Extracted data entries
::::::::::
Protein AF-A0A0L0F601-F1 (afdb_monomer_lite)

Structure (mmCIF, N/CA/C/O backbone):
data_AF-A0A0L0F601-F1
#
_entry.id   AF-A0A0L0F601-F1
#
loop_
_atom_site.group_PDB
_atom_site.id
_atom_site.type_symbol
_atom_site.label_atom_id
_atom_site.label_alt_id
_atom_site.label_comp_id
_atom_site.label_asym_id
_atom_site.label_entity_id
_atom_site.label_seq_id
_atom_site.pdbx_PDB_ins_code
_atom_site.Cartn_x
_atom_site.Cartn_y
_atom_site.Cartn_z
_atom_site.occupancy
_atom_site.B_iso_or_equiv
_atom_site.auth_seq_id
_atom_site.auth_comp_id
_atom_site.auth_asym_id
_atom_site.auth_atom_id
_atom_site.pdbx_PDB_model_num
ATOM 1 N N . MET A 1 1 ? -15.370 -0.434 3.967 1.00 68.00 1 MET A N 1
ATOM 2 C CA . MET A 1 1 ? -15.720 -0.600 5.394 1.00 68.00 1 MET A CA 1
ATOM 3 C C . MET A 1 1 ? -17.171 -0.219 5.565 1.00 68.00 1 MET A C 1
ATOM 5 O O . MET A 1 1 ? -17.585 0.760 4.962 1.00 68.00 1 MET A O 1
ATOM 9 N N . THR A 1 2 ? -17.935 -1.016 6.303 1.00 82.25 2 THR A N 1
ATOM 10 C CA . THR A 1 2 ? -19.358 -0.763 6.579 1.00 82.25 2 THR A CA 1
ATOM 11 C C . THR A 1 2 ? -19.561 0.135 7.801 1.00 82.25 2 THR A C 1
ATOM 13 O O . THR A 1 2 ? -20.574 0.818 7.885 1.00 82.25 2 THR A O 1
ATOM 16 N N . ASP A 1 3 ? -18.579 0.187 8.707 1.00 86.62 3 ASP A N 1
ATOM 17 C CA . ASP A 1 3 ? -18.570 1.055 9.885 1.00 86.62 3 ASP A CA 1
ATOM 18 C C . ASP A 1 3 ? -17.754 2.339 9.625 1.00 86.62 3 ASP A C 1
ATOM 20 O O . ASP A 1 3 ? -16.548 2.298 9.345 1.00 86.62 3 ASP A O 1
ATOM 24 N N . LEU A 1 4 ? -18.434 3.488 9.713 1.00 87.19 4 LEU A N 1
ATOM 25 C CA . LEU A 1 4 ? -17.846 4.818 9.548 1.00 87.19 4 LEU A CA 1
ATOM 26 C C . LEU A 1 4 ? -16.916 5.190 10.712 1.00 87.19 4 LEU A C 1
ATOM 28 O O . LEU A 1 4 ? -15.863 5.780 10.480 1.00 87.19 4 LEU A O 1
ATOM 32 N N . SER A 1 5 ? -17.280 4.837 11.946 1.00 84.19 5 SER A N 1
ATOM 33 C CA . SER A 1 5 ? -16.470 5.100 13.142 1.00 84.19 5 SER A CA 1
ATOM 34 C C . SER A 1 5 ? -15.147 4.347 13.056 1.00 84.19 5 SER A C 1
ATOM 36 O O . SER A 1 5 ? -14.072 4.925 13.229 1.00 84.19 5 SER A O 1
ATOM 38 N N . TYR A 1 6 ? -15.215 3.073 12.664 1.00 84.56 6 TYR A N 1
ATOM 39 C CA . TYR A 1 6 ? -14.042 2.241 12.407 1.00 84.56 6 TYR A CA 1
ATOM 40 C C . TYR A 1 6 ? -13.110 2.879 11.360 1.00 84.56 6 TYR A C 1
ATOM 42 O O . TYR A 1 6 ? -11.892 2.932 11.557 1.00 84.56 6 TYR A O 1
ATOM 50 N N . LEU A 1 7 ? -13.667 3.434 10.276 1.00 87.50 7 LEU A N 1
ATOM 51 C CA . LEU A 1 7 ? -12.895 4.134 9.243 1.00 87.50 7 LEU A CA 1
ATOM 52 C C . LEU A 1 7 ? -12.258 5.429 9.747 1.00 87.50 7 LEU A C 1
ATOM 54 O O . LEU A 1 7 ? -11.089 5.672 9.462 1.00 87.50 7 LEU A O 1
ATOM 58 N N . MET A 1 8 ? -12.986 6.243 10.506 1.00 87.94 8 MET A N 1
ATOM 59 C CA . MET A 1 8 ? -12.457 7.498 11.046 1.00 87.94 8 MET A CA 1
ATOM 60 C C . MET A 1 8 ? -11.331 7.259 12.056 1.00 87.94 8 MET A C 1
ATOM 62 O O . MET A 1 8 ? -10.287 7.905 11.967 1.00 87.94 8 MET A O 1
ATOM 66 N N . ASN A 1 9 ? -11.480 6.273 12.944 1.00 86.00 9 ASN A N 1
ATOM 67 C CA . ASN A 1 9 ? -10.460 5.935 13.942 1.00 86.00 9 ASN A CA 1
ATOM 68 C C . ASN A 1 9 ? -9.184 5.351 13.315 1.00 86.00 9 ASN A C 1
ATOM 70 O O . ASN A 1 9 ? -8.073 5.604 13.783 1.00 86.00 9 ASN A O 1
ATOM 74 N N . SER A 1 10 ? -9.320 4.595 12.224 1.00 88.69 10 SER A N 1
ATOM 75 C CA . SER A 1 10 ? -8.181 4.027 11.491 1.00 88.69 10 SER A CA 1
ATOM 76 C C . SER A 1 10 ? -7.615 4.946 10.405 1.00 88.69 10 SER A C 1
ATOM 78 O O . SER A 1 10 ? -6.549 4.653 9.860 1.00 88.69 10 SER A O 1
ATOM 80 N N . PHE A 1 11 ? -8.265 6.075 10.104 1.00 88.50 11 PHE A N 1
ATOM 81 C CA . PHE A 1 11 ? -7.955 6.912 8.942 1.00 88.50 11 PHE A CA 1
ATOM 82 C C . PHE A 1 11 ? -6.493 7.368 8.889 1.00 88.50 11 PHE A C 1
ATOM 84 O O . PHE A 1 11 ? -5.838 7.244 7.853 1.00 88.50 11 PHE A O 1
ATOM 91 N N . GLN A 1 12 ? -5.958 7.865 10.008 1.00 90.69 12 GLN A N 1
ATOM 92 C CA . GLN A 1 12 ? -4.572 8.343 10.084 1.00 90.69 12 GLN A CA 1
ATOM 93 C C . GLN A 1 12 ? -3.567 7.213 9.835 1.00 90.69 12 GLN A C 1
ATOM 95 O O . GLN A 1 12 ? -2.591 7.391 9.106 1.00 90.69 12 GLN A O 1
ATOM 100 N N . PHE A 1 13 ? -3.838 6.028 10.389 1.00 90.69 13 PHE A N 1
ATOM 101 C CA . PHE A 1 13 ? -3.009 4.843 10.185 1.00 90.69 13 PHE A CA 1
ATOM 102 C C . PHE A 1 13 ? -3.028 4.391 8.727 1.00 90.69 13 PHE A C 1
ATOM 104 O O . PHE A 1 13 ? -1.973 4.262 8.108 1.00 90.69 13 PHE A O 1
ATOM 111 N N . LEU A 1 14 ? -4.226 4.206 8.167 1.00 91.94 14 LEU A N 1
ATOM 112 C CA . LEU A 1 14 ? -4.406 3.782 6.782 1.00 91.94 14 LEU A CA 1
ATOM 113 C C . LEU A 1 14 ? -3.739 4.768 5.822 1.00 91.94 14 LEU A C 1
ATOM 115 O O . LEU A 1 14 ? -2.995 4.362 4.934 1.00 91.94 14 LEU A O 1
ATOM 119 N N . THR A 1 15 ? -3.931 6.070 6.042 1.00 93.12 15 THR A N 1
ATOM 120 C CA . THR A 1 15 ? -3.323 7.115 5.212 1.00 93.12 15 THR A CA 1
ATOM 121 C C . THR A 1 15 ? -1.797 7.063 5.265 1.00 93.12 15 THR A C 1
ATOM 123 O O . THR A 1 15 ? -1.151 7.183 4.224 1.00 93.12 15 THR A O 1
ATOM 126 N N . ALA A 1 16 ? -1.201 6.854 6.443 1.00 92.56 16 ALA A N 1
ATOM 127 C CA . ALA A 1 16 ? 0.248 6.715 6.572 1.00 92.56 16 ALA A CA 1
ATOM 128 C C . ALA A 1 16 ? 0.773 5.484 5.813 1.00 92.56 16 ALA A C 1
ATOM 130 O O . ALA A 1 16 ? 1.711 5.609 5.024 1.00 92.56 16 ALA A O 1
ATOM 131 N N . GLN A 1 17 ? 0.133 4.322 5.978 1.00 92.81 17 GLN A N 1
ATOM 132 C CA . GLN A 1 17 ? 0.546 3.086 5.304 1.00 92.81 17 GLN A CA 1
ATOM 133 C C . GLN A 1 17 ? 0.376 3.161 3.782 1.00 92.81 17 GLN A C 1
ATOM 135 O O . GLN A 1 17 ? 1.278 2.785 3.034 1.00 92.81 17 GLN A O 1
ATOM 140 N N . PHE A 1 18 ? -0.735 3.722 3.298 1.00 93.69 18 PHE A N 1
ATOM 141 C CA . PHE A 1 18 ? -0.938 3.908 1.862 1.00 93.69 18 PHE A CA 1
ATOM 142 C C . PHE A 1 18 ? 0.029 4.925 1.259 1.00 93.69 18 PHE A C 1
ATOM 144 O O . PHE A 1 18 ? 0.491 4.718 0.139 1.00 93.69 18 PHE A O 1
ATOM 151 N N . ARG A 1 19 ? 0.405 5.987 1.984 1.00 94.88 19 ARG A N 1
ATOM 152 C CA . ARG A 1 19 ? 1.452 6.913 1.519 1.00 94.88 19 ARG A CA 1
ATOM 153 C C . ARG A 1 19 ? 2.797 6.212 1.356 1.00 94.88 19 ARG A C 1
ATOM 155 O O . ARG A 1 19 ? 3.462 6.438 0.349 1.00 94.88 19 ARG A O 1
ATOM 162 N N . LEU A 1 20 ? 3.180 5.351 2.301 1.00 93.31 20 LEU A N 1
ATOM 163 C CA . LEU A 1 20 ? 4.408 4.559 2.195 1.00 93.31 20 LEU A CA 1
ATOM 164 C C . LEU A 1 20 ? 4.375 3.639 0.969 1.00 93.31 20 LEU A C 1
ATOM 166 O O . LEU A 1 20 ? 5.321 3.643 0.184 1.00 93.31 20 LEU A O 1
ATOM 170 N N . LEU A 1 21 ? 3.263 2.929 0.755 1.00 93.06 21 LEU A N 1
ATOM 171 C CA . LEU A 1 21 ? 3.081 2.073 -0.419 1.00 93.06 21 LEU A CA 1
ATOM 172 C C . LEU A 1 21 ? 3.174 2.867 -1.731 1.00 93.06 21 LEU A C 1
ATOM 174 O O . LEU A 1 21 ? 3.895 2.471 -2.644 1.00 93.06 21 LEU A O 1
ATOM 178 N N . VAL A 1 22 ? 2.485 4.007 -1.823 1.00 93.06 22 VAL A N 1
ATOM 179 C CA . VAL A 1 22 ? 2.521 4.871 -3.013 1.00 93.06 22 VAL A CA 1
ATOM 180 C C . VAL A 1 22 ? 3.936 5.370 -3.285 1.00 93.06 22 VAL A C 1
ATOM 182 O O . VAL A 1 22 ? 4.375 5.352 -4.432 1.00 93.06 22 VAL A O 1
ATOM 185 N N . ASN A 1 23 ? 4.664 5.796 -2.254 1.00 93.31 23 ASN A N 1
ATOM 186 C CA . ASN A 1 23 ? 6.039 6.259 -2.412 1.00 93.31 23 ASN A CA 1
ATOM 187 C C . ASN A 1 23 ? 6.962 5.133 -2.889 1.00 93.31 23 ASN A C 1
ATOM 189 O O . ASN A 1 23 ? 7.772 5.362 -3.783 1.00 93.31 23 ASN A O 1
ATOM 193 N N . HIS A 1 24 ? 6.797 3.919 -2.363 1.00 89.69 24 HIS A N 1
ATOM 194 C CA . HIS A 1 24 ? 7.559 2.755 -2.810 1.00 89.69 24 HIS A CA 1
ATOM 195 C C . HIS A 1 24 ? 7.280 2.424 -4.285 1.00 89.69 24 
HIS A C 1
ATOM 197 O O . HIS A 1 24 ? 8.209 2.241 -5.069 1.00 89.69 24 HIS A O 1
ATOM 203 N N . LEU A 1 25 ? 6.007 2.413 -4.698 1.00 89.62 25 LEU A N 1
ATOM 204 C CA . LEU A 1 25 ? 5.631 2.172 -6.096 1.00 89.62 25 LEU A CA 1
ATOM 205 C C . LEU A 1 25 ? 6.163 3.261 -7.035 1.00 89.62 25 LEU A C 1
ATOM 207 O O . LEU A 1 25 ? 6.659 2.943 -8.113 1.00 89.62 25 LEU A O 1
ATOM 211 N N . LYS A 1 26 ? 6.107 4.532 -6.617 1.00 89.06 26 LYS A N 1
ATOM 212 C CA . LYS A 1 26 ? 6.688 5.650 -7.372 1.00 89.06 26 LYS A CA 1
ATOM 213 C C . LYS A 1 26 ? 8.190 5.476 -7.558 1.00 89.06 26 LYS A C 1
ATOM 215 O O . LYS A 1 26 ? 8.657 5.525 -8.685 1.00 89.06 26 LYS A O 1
::::::::::
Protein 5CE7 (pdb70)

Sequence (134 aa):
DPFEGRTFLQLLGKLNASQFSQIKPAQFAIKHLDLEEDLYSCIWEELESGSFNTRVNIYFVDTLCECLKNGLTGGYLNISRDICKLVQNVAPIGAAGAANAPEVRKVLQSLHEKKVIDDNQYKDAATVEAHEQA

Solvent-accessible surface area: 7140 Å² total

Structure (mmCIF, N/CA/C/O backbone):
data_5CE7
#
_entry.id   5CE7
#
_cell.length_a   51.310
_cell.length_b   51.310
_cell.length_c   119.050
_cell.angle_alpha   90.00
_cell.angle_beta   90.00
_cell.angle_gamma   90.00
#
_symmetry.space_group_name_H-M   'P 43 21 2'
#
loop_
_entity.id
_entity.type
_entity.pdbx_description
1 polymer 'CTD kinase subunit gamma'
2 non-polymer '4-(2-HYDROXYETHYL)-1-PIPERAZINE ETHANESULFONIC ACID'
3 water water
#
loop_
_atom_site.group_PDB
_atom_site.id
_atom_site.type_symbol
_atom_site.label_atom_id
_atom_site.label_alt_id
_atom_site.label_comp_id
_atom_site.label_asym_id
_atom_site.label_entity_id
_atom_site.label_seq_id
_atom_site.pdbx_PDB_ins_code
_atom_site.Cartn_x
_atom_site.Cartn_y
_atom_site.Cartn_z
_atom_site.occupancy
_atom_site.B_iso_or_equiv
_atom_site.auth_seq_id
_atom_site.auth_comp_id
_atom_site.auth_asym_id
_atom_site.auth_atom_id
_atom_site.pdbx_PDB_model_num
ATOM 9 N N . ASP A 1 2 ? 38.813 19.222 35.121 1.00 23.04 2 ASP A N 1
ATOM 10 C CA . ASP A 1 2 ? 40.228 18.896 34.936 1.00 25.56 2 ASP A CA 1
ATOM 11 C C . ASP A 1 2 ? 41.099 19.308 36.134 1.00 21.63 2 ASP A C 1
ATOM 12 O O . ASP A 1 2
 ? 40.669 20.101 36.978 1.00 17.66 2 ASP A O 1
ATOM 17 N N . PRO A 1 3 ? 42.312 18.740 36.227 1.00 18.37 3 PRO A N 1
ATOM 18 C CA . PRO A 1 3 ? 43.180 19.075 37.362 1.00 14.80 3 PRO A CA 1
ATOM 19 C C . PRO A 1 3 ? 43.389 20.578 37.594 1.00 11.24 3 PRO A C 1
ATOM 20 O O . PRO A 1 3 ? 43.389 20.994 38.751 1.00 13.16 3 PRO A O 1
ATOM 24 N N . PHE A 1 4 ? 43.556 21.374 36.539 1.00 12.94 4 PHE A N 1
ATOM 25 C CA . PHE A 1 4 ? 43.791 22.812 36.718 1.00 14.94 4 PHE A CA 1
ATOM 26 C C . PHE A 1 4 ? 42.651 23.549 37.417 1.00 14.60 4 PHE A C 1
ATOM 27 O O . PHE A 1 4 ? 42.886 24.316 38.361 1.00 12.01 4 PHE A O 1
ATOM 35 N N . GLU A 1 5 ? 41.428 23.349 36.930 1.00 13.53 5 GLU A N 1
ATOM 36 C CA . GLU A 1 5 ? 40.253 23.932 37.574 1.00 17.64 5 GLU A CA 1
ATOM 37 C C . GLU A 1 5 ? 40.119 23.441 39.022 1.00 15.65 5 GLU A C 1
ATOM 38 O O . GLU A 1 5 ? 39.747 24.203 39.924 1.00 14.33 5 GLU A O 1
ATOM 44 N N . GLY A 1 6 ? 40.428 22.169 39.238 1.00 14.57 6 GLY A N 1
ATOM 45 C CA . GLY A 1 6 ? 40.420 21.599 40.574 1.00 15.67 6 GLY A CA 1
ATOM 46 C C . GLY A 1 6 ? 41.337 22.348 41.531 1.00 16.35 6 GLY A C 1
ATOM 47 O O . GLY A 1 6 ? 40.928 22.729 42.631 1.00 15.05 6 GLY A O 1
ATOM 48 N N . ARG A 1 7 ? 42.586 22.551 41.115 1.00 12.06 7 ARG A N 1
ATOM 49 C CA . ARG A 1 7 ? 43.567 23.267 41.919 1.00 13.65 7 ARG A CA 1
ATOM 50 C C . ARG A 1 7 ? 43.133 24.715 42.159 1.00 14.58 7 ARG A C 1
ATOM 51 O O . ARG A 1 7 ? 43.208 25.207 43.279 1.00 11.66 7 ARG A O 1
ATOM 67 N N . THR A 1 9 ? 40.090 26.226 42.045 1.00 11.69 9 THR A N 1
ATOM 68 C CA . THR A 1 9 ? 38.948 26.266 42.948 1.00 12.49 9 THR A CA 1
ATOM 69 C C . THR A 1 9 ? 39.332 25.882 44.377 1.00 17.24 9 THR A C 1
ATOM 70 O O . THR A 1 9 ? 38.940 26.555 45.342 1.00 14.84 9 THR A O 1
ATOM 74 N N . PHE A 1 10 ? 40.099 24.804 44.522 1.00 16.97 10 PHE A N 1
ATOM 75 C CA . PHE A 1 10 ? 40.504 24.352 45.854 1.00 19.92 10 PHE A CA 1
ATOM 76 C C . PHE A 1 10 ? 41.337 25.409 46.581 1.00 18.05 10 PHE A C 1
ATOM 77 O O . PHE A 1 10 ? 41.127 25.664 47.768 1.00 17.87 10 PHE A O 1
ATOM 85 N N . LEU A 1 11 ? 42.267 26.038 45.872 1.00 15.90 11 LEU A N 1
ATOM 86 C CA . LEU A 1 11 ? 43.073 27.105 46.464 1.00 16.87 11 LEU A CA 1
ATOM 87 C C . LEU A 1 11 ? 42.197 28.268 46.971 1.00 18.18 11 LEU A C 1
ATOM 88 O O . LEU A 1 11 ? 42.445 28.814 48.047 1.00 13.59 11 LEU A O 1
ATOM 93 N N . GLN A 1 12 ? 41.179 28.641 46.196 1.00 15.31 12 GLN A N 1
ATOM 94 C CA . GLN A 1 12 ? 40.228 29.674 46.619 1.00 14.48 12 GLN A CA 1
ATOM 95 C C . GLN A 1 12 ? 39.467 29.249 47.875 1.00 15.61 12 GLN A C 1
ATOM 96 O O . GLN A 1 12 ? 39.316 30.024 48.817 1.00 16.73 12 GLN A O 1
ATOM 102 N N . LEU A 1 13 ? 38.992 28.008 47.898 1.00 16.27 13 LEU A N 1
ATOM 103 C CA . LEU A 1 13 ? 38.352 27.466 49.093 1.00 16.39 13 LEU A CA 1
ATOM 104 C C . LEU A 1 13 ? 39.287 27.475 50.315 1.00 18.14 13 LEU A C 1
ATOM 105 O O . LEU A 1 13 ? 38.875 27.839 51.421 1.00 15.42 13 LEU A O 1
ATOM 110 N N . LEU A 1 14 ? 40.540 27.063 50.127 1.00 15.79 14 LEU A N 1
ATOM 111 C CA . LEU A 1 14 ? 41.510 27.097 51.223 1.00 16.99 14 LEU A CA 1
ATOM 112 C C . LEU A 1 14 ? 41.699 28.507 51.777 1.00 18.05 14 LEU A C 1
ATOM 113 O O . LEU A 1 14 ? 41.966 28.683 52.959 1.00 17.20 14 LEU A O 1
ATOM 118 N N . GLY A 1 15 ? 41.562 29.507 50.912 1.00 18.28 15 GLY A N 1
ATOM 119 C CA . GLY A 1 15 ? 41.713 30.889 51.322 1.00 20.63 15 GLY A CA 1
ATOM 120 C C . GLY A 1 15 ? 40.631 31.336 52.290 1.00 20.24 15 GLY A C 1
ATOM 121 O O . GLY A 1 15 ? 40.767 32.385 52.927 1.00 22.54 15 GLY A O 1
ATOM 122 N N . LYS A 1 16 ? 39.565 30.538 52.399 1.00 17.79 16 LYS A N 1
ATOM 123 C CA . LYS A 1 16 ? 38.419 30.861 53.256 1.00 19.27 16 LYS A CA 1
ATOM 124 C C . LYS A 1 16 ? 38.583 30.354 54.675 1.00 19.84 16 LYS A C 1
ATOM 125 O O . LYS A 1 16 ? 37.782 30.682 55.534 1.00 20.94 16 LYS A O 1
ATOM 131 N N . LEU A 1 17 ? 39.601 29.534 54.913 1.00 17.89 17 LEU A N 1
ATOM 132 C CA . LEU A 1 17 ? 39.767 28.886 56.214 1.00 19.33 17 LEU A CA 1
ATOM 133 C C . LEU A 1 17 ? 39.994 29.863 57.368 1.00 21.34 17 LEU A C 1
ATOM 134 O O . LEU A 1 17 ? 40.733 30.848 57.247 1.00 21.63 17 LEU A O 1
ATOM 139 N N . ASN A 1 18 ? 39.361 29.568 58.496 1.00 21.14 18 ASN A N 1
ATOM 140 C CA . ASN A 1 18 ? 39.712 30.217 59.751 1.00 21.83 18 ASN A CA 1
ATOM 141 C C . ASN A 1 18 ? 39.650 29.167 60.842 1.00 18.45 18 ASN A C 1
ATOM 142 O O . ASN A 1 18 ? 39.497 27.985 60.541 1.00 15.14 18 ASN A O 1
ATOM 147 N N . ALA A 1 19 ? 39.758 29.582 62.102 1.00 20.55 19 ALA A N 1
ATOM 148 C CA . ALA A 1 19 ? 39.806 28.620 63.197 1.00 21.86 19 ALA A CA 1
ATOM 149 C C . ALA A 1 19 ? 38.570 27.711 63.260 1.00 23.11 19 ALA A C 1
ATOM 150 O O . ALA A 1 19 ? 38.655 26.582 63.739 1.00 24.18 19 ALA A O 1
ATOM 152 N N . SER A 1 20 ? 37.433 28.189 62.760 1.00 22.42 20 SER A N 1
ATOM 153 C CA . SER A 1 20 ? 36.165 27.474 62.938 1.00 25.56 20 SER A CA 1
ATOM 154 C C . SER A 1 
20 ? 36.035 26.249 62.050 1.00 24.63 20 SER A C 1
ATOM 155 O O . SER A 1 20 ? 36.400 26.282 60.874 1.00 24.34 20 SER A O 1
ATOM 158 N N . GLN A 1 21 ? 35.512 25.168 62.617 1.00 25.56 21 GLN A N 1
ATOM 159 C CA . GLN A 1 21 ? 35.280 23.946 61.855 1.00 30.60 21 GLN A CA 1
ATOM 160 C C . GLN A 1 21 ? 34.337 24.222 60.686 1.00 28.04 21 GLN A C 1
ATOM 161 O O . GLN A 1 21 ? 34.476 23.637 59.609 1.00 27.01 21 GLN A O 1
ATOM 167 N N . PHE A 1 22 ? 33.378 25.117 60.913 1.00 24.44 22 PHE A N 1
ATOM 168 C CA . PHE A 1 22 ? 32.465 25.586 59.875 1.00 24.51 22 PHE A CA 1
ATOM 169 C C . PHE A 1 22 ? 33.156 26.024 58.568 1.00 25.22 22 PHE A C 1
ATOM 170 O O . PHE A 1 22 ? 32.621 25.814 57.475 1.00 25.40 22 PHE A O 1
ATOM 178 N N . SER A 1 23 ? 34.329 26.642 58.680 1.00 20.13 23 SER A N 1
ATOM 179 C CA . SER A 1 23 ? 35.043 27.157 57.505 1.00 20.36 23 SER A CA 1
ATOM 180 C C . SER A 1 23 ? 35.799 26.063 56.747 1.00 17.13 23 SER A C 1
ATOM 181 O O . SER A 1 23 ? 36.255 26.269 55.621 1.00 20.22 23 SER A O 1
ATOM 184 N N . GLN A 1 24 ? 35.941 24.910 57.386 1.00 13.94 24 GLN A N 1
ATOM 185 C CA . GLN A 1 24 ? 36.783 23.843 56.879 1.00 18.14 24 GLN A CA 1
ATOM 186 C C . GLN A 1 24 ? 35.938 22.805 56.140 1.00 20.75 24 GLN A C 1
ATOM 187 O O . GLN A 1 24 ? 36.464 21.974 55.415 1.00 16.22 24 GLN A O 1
::::::::::
Aim of the exercise — Start with the line above that contains "ATOM 110 N N" and stop after the line that contains "ATOM 131 N N . LEU". Output those lines exactly, and only those.

Solution for this problem —
ATOM 110 N N . LEU A 1 14 ? 40.540 27.063 50.127 1.00 15.79 14 LEU A N 1
ATOM 111 C CA . LEU A 1 14 ? 41.510 27.097 51.223 1.00 16.99 14 LEU A CA 1
ATOM 112 C C . LEU A 1 14 ? 41.699 28.507 51.777 1.00 18.05 14 LEU A C 1
ATOM 113 O O . LEU A 1 14 ? 41.966 28.683 52.959 1.00 17.20 14 LEU A O 1
ATOM 118 N N . GLY A 1 15 ? 41.562 29.507 50.912 1.00 18.28 15 GLY A N 1
ATOM 119 C CA . GLY A 1 15 ? 41.713 30.889 51.322 1.00 20.63 15 GLY A CA 1
ATOM 120 C C . GLY A 1 15 ? 40.631 31.336 52.290 1.00 20.24 15 GLY A C 1
ATOM 121 O O . GLY A 1 15 ? 40.767 32.385 52.927 1.00 22.54 15 GLY A O 1
ATOM 122 N N . LYS A 1 16 ? 39.565 30.538 52.399 1.00 17.79 16 LYS A N 1
ATOM 123 C CA . LYS A 1 16 ? 38.419 30.861 53.256 1.00 19.27 16 LYS A CA 1
ATOM 124 C C . LYS A 1 16 ? 38.583 30.354 54.675 1.00 19.84 16 LYS A C 1
ATOM 125 O O . LYS A 1 16 ? 37.782 30.682 55.534 1.00 20.94 16 LYS A O 1
ATOM 131 N N . LEU A 1 17 ? 39.601 29.534 54.913 1.00 17.89 17 LEU A N 1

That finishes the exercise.